Oversubscribed Non-Brokered Private Placement
On January 12, TerrAscend announced an oversubscribed, non-brokered private placement for gross proceeds of approximately CA$224.0 million (about US$175.0 million), with 80% of the commitments coming from four large U.S. institutional investors, including Wasatch Global Investors. (Source: “TerrAscend Announces Oversubscribed C$224 Million Non-Brokered Private Placement,” TerrAscend Corp, January 12, 2021.)
The offering consists of 18,115,623 common shares issued at the price of CA$12.35 per common share.
“TerrAscend is strategically building depth and scale in some of the largest and highest growth markets in the U.S. cannabis industry,” said Jason Ackerman, CEO and executive chairman. (Source: Ibid.)
“This financing further solidifies an already strong balance sheet providing the company with ample cash to both accelerate existing expansion plans and simultaneously pursue [merger and acquisition] transactions in additional limited license states.”
Record Third-Quarter Results
In November, TerrAscend announced that its revenue for the third quarter of 2020 increased 90% year-over-year and 36% quarter-over-quarter to a record $50.9 million. (Source: “TerrAscend Reports Record Third Quarter 2020 Net Sales of $51 Million and Adjusted EBITDA(1) of $17.8 Million,” TerrAscend Corp, November 18, 2020.)
The company reported a third-quarter net loss of $17.6 million, versus a second-quarter net loss of $13.6 million and a 2019 third-quarter net loss of $17.3 million. TerrAscend blamed the net loss on a net increase in fair value of warrant and derivative liability of $22.2 million and a revaluation of contingent consideration of $8.1 million.

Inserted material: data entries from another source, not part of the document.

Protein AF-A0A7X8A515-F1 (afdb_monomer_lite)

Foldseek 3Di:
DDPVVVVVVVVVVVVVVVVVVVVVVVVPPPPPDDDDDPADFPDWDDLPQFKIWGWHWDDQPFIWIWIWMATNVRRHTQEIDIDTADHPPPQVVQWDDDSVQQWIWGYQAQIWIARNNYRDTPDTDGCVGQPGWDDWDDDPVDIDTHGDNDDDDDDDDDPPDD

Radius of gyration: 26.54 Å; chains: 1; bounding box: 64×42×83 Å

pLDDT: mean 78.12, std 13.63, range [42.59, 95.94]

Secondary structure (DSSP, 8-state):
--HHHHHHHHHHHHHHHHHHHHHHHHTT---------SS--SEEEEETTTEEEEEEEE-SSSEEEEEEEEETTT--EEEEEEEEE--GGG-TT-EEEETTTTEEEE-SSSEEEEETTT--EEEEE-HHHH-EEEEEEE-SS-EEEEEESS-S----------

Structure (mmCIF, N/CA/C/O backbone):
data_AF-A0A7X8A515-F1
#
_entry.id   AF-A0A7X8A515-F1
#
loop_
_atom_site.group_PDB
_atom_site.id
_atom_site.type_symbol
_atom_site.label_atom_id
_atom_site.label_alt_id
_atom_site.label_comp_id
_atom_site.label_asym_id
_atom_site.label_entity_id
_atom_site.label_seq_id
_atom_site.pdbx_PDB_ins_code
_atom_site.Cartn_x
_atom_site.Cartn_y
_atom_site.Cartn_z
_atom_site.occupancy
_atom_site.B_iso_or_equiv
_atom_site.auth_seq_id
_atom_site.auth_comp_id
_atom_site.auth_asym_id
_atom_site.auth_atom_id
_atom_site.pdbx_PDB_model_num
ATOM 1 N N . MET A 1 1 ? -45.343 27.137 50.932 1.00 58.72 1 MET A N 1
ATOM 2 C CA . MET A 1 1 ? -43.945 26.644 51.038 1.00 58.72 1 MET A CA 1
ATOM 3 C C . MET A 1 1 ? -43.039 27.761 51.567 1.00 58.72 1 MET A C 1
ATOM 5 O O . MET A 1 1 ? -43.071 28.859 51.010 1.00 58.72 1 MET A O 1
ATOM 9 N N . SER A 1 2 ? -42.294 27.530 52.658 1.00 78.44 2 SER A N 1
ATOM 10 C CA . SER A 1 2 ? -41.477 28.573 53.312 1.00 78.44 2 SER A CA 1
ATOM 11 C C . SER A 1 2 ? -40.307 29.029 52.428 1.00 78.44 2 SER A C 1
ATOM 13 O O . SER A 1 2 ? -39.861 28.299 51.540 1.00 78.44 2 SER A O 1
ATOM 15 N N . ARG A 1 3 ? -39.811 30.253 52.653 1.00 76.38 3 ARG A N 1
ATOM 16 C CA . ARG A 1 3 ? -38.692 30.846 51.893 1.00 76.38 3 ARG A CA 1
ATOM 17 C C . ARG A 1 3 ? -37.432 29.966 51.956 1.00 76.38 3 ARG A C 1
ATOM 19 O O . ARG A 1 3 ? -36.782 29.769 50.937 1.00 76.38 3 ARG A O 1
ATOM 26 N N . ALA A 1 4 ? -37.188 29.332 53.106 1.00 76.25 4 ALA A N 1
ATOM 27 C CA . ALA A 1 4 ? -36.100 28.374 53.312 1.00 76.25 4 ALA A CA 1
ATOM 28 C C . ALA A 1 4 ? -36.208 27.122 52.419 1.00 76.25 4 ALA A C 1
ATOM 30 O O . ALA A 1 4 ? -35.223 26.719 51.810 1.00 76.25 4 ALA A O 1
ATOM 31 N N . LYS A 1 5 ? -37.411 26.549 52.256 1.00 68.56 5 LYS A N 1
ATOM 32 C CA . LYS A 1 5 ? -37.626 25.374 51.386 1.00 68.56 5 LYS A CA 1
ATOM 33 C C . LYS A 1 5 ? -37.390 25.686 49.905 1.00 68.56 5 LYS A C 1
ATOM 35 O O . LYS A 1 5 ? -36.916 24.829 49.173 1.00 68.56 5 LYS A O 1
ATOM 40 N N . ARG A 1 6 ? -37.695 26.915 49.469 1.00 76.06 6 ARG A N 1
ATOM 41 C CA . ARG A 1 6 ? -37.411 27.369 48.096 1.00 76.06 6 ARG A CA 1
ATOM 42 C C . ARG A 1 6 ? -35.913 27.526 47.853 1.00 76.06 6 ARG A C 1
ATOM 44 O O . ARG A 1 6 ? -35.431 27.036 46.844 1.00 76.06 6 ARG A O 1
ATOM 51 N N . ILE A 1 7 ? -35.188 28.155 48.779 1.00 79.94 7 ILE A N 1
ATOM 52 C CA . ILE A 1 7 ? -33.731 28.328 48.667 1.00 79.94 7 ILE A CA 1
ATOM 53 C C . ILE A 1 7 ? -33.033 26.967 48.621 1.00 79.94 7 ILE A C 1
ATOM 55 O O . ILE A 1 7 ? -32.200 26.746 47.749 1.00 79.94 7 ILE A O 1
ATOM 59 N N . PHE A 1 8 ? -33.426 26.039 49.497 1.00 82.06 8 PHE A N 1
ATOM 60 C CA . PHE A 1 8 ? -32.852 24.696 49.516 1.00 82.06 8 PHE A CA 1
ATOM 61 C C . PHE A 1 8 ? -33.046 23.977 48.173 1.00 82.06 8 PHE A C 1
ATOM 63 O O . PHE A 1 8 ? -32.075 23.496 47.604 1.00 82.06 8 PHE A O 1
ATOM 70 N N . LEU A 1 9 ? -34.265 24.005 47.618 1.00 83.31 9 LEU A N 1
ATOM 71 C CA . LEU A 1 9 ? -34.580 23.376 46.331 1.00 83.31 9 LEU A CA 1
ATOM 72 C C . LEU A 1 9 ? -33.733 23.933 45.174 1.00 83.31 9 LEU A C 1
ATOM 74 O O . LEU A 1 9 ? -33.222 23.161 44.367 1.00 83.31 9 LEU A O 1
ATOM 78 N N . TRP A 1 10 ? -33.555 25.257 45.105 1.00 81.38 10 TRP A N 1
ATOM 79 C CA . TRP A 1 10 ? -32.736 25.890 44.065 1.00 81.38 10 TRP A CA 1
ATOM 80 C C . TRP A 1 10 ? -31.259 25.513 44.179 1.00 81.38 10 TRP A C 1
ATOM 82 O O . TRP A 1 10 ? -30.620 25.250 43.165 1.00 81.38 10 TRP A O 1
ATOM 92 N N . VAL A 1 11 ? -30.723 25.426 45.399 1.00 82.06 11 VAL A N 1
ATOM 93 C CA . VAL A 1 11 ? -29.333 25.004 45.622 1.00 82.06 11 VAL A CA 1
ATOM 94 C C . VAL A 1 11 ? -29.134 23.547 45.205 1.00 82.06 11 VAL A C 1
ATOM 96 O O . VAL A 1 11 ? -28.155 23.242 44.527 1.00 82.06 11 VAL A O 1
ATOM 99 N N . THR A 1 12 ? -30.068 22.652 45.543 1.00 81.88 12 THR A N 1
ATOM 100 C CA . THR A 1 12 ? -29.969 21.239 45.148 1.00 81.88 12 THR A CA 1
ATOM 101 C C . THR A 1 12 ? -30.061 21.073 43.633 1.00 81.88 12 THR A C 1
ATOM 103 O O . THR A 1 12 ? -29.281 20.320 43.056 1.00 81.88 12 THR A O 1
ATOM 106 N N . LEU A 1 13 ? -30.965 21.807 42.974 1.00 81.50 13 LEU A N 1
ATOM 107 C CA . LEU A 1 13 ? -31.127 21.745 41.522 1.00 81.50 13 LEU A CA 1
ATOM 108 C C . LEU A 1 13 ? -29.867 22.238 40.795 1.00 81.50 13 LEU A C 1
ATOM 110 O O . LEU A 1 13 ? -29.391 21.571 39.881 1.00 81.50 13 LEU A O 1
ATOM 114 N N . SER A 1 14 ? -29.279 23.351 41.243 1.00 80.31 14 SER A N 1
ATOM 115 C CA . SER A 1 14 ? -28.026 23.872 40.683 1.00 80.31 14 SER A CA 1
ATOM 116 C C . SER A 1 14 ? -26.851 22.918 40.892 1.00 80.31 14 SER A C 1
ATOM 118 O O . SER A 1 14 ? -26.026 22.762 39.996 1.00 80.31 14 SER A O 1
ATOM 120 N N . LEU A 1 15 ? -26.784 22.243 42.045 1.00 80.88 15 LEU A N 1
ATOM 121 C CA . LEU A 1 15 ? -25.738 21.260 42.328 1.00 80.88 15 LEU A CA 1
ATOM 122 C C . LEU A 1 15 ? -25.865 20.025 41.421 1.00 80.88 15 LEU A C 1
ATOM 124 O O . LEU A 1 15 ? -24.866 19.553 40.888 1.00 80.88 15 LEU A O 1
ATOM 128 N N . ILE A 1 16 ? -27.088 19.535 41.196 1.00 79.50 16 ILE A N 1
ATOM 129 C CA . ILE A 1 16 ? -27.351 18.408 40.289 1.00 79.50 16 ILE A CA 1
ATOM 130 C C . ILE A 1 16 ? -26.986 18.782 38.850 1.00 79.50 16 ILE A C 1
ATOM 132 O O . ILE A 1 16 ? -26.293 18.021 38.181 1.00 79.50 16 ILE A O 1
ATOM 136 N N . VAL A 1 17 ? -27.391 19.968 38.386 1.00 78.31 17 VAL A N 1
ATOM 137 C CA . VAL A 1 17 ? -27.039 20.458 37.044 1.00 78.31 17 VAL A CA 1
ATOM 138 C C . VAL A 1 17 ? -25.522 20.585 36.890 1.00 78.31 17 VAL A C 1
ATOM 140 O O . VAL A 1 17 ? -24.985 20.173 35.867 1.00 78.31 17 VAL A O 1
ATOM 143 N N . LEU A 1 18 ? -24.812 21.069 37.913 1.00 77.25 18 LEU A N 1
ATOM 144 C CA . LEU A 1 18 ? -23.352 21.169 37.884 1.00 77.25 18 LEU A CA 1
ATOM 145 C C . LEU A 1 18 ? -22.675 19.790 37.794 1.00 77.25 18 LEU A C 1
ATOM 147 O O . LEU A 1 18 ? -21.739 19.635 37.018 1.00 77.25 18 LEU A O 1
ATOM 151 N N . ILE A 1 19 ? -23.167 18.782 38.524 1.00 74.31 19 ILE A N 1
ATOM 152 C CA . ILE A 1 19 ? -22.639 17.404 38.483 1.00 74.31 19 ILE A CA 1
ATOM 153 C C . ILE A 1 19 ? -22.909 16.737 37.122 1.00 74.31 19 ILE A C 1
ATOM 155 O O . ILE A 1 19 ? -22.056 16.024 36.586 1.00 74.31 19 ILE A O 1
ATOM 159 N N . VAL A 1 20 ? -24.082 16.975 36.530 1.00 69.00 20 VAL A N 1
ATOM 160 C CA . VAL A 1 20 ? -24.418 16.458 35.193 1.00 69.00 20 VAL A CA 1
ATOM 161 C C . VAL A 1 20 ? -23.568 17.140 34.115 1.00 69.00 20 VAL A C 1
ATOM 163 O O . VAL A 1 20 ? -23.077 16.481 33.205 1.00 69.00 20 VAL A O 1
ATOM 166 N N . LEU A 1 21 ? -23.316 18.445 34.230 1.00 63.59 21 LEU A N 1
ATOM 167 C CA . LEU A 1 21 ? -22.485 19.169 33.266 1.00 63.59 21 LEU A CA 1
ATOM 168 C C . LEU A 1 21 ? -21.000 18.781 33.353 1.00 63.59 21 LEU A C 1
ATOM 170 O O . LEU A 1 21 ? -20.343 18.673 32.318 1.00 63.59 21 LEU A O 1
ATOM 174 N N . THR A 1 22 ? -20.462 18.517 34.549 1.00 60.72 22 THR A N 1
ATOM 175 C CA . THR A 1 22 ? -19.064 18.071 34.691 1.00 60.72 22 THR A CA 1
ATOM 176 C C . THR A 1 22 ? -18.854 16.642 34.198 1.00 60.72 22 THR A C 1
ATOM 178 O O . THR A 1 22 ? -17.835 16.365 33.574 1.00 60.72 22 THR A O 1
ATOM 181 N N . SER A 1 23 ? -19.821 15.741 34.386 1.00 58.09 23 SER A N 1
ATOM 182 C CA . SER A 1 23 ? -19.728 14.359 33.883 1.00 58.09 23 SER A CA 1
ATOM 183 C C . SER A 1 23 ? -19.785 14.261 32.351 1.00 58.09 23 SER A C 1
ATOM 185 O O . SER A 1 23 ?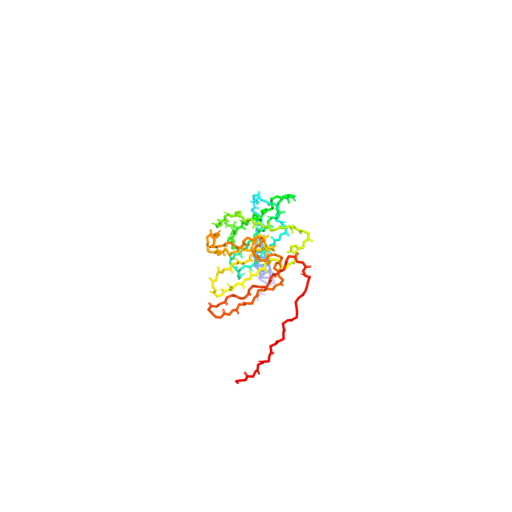 -19.107 13.412 31.768 1.00 58.09 23 SER A O 1
ATOM 187 N N . VAL A 1 24 ? -20.504 15.171 31.682 1.00 58.19 24 VAL A N 1
ATOM 188 C CA . VAL A 1 24 ? -20.505 15.278 30.211 1.00 58.19 24 VAL A CA 1
ATOM 189 C C . VAL A 1 24 ? -19.186 15.865 29.688 1.00 58.19 24 VAL A C 1
ATOM 191 O O . VAL A 1 24 ? -18.674 15.394 28.676 1.00 58.19 24 VAL A O 1
ATOM 194 N N . ALA A 1 25 ? -18.587 16.827 30.398 1.00 54.34 25 ALA A N 1
ATOM 195 C CA . ALA A 1 25 ? -17.296 17.408 30.019 1.00 54.34 25 ALA A CA 1
ATOM 196 C C . ALA A 1 25 ? -16.112 16.434 30.199 1.00 54.34 25 ALA A C 1
ATOM 198 O O . ALA A 1 25 ? -15.172 16.461 29.409 1.00 54.34 25 A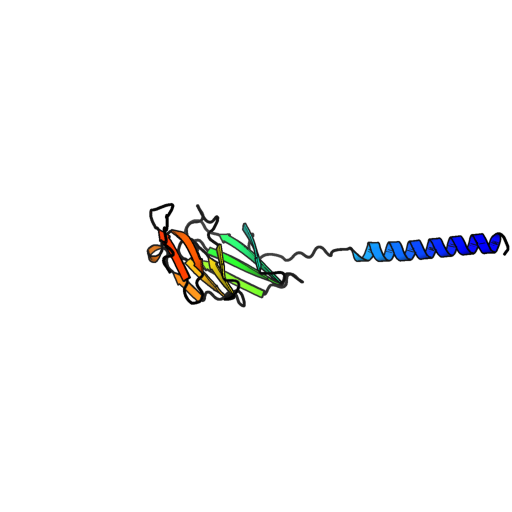LA A O 1
ATOM 199 N N . ILE A 1 26 ? -16.168 15.543 31.196 1.00 51.66 26 ILE A N 1
ATOM 200 C CA . ILE A 1 26 ? -15.108 14.552 31.468 1.00 51.66 26 ILE A CA 1
ATOM 201 C C . ILE A 1 26 ? -15.131 13.384 30.458 1.00 51.66 26 ILE A C 1
ATOM 203 O O . ILE A 1 26 ? -14.111 12.740 30.236 1.00 51.66 26 ILE A O 1
ATOM 207 N N . SER A 1 27 ? -16.248 13.138 29.763 1.00 48.03 27 SER A N 1
ATOM 208 C CA . SER A 1 27 ? -16.342 12.054 28.763 1.00 48.03 27 SER A CA 1
ATOM 209 C C . SER A 1 27 ? -15.771 12.396 27.379 1.00 48.03 27 SER A C 1
ATOM 211 O O . SER A 1 27 ? -15.824 11.559 26.480 1.00 48.03 27 SER A O 1
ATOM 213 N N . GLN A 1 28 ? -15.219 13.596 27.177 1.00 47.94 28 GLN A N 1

TerrAscend Corp’s adjusted net income for the 2020 third quarter was $12.7 million. This represents the first positive results in the company’s history. For the second quarter, TerrAscend reported an adjusted net loss of $7.4 million. For the 2019 third quarter, TerrAscend reported an adjusted net loss of $17.3 million.
TerrAscend’s EBITDA were $17.8 million, compared to $11.4 million in the second quarter and an EBITDA loss of $6.6 million in the 2019 third quarter.
During the third quarter, TerrAscend Corp:
- Completed an additional 25% cultivation expansion in Pennsylvania
- Achieved breakeven adjusted EBITDA in its Canadian division
- Opened its third Pennsylvania “Apothecarium” dispensary, in Thorndale
- Opened its fourth California Apothecarium dispensary, in Berkeley
- Received approval for, and commenced cultivation in, its 37,000-square-foot New Jersey greenhouse—the first approved for medical cannabis cultivation in the state
Outlook for 2020 and 2021
TerrAscend increased its full-year 2020 guidance to at least $196.0 million in net sales and at least $54.0 million of adjusted EBITDA. In 2019, TerrAscend reported full-year revenue of $84.9 million.
For 2021, the company expects full-year net sales in the range of $360.0 to $380.0 million and adjusted EBITDA in the range of $140.0 to $160.0 million.
What’s not to like about TerrAscend Corp? The company has a strong balance sheet, record financial results, an expanded U.S. footprint, and an increased guidance for 2020.
If any pot stock deserves to uplist to the Nasdaq, it’s TerrAscend stock.